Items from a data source
■ ■ ■ ■

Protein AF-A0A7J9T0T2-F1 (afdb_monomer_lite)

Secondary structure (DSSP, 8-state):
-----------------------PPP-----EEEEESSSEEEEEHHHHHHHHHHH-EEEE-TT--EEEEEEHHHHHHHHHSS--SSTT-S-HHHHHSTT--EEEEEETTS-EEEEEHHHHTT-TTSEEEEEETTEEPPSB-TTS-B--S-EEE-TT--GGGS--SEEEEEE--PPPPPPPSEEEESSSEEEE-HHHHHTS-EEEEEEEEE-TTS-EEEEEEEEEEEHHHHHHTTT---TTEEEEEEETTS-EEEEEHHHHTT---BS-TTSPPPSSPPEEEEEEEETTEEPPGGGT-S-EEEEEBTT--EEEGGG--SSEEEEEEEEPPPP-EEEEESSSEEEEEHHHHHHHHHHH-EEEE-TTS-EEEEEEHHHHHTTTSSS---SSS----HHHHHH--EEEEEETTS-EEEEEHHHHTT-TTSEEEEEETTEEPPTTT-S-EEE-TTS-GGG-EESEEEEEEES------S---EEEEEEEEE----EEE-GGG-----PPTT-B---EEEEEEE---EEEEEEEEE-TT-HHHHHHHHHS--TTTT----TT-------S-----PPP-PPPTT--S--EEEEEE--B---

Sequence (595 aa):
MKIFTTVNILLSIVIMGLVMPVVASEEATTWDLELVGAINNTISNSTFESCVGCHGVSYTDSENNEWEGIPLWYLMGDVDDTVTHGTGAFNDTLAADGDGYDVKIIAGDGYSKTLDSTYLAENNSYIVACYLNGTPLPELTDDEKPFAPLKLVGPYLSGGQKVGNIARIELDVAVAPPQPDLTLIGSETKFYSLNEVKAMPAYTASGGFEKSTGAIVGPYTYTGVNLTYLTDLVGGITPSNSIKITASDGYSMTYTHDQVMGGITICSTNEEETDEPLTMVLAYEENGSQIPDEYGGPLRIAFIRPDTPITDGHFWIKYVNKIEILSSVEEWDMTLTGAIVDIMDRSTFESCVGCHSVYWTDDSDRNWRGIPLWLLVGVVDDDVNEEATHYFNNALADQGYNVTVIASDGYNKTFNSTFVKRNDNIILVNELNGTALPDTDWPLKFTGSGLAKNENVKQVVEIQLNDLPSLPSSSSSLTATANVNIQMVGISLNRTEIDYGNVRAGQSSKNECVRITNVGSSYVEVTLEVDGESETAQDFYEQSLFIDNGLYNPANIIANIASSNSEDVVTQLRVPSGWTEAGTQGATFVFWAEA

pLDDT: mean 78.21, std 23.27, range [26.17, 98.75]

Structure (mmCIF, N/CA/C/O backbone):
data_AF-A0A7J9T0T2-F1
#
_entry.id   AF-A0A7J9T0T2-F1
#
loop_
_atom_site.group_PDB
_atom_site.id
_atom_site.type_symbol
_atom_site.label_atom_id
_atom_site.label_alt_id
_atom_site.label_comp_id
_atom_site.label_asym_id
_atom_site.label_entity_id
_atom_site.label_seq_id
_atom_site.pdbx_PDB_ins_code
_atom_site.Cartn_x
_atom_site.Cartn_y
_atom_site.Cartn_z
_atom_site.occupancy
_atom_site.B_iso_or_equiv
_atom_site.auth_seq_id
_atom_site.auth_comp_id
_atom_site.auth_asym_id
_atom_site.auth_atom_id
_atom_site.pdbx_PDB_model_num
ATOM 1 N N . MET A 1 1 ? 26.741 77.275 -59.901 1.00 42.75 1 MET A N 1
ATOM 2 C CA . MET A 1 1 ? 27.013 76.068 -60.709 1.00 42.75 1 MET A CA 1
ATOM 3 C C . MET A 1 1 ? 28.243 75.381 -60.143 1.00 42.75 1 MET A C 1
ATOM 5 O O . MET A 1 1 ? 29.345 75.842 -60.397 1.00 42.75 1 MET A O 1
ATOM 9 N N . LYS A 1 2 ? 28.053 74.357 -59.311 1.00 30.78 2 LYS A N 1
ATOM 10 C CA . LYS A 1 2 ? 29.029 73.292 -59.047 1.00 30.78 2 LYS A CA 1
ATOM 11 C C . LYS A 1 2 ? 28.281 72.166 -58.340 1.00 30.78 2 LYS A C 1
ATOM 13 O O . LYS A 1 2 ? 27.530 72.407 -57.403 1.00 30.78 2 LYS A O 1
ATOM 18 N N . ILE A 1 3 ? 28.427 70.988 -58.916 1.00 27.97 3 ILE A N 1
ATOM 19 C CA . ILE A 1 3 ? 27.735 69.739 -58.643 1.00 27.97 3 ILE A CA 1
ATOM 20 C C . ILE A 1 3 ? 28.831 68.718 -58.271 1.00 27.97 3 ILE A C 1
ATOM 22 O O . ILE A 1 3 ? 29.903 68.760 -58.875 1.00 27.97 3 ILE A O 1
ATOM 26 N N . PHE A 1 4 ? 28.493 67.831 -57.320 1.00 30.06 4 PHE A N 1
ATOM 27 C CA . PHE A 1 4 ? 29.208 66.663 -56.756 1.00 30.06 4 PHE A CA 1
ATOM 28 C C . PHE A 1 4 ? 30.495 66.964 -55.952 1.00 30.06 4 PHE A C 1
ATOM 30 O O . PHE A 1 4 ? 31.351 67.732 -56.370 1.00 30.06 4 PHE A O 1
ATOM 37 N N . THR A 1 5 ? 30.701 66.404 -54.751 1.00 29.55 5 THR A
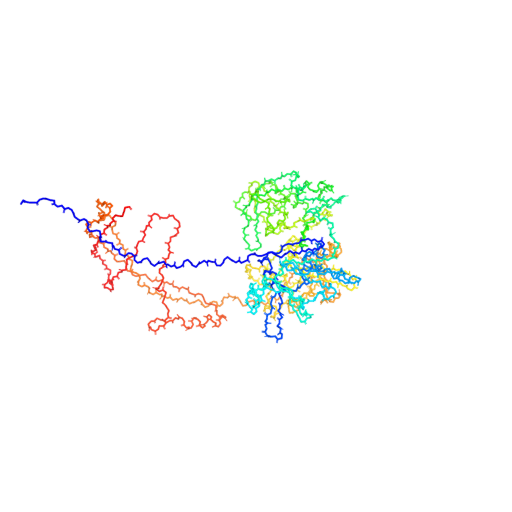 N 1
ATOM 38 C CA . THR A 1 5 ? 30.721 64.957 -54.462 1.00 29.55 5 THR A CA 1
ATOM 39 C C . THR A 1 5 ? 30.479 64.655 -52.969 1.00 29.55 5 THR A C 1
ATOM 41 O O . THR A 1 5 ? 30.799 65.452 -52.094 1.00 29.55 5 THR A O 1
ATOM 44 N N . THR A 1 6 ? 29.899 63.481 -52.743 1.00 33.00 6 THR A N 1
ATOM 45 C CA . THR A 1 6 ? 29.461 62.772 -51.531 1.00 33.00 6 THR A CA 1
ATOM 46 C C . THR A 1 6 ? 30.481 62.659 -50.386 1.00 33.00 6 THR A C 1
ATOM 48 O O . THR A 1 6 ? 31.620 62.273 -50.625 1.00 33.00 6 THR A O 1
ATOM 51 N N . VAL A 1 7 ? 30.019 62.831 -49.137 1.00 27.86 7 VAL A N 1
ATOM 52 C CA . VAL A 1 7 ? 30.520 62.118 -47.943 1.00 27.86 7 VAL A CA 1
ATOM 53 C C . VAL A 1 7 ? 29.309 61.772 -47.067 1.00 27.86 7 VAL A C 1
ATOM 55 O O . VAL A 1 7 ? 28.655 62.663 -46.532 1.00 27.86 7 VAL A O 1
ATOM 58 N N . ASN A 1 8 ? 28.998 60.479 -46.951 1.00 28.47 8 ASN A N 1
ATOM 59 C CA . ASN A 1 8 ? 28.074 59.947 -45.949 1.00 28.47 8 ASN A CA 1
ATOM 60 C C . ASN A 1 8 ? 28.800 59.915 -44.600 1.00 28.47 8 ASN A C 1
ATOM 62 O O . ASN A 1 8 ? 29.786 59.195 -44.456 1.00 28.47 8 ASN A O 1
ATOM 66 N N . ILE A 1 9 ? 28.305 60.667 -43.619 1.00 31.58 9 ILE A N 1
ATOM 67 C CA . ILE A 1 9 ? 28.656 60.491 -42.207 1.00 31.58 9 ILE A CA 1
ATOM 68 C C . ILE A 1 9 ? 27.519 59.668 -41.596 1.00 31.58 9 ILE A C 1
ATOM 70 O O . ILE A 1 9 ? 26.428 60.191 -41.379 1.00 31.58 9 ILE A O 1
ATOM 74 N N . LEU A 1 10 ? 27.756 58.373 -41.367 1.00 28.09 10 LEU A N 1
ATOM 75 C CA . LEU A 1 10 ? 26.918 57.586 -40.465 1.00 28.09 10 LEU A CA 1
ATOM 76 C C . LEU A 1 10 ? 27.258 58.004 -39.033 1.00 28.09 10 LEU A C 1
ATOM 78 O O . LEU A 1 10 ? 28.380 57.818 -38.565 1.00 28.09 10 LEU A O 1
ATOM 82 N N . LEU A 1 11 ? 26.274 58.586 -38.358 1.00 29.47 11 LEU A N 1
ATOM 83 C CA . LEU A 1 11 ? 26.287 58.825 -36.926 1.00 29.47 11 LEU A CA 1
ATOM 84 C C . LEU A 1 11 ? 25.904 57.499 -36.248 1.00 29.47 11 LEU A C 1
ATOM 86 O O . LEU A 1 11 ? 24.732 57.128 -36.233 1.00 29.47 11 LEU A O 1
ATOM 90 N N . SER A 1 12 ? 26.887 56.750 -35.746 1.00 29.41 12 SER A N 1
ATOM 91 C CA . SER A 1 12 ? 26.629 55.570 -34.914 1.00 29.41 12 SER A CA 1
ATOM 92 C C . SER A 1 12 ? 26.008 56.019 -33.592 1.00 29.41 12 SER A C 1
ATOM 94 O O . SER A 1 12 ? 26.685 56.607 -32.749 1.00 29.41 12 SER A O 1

■ ■ ■ ■

→ Task instructions:
Once the line with "ATOM 30 O O" is found in the data above, reproduce it and each line after it exactly, through the line with "ATOM 91 C CA". Omit the pictures.

→ Written reply:
ATOM 30 O O . PHE A 1 4 ? 31.351 67.732 -56.370 1.00 30.06 4 PHE A O 1
ATOM 37 N N . THR A 1 5 ? 30.701 66.404 -54.751 1.00 29.55 5 THR A
 N 1
ATOM 38 C CA . THR A 1 5 ? 30.721 64.957 -54.462 1.00 29.55 5 THR A CA 1
ATOM 39 C C . THR A 1 5 ? 30.479 64.655 -52.969 1.00 29.55 5 THR A C 1
ATOM 41 O O . THR A 1 5 ? 30.799 65.452 -52.094 1.00 29.55 5 THR A O 1
ATOM 44 N N . THR A 1 6 ? 29.899 63.481 -52.743 1.00 33.00 6 THR A N 1
ATOM 45 C CA . THR A 1 6 ? 29.461 62.772 -51.531 1.00 33.00 6 THR A CA 1
ATOM 46 C C . THR A 1 6 ? 30.481 62.659 -50.386 1.00 33.00 6 THR A C 1
ATOM 48 O O . THR A 1 6 ? 31.620 62.273 -50.625 1.00 33.00 6 THR A O 1
ATOM 51 N N . VAL A 1 7 ? 30.019 62.831 -49.137 1.00 27.86 7 VAL A N 1
ATOM 52 C CA . VAL A 1 7 ? 30.520 62.118 -47.943 1.00 27.86 7 VAL A CA 1
ATOM 53 C C . VAL A 1 7 ? 29.309 61.772 -47.067 1.00 27.86 7 VAL A C 1
ATOM 55 O O . VAL A 1 7 ? 28.655 62.663 -46.532 1.00 27.86 7 VAL A O 1
ATOM 58 N N . ASN A 1 8 ? 28.998 60.479 -46.951 1.00 28.47 8 ASN A N 1
ATOM 59 C CA . ASN A 1 8 ? 28.074 59.947 -45.949 1.00 28.47 8 ASN A CA 1
ATOM 60 C C . ASN A 1 8 ? 28.800 59.915 -44.600 1.00 28.47 8 ASN A C 1
ATOM 62 O O . ASN A 1 8 ? 29.786 59.195 -44.456 1.00 28.47 8 ASN A O 1
ATOM 66 N N . ILE A 1 9 ? 28.305 60.667 -43.619 1.00 31.58 9 ILE A N 1
ATOM 67 C CA . ILE A 1 9 ? 28.656 60.491 -42.207 1.00 31.58 9 ILE A CA 1
ATOM 68 C C . ILE A 1 9 ? 27.519 59.668 -41.596 1.00 31.58 9 ILE A C 1
ATOM 70 O O . ILE A 1 9 ? 26.428 60.191 -41.379 1.00 31.58 9 ILE A O 1
ATOM 74 N N . LEU A 1 10 ? 27.756 58.373 -41.367 1.00 28.09 10 LEU A N 1
ATOM 75 C CA . LEU A 1 10 ? 26.918 57.586 -40.465 1.00 28.09 10 LEU A CA 1
ATOM 76 C C . LEU A 1 10 ? 27.258 58.004 -39.033 1.00 28.09 10 LEU A C 1
ATOM 78 O O . LEU A 1 10 ? 28.380 57.818 -38.565 1.00 28.09 10 LEU A O 1
ATOM 82 N N . LEU A 1 11 ? 26.274 58.586 -38.358 1.00 29.47 11 LEU A N 1
ATOM 83 C CA . LEU A 1 11 ? 26.287 58.825 -36.926 1.00 29.47 11 LEU A CA 1
ATOM 84 C C . LEU A 1 11 ? 25.904 57.499 -36.248 1.00 29.47 11 LEU A C 1
ATOM 86 O O . LEU A 1 11 ? 24.732 57.128 -36.233 1.00 29.47 11 LEU A O 1
ATOM 90 N N . SER A 1 12 ? 26.887 56.750 -35.746 1.00 29.41 12 SER A N 1
ATOM 91 C CA . SER A 1 12 ? 26.629 55.570 -34.914 1.00 29.41 12 SER A CA 1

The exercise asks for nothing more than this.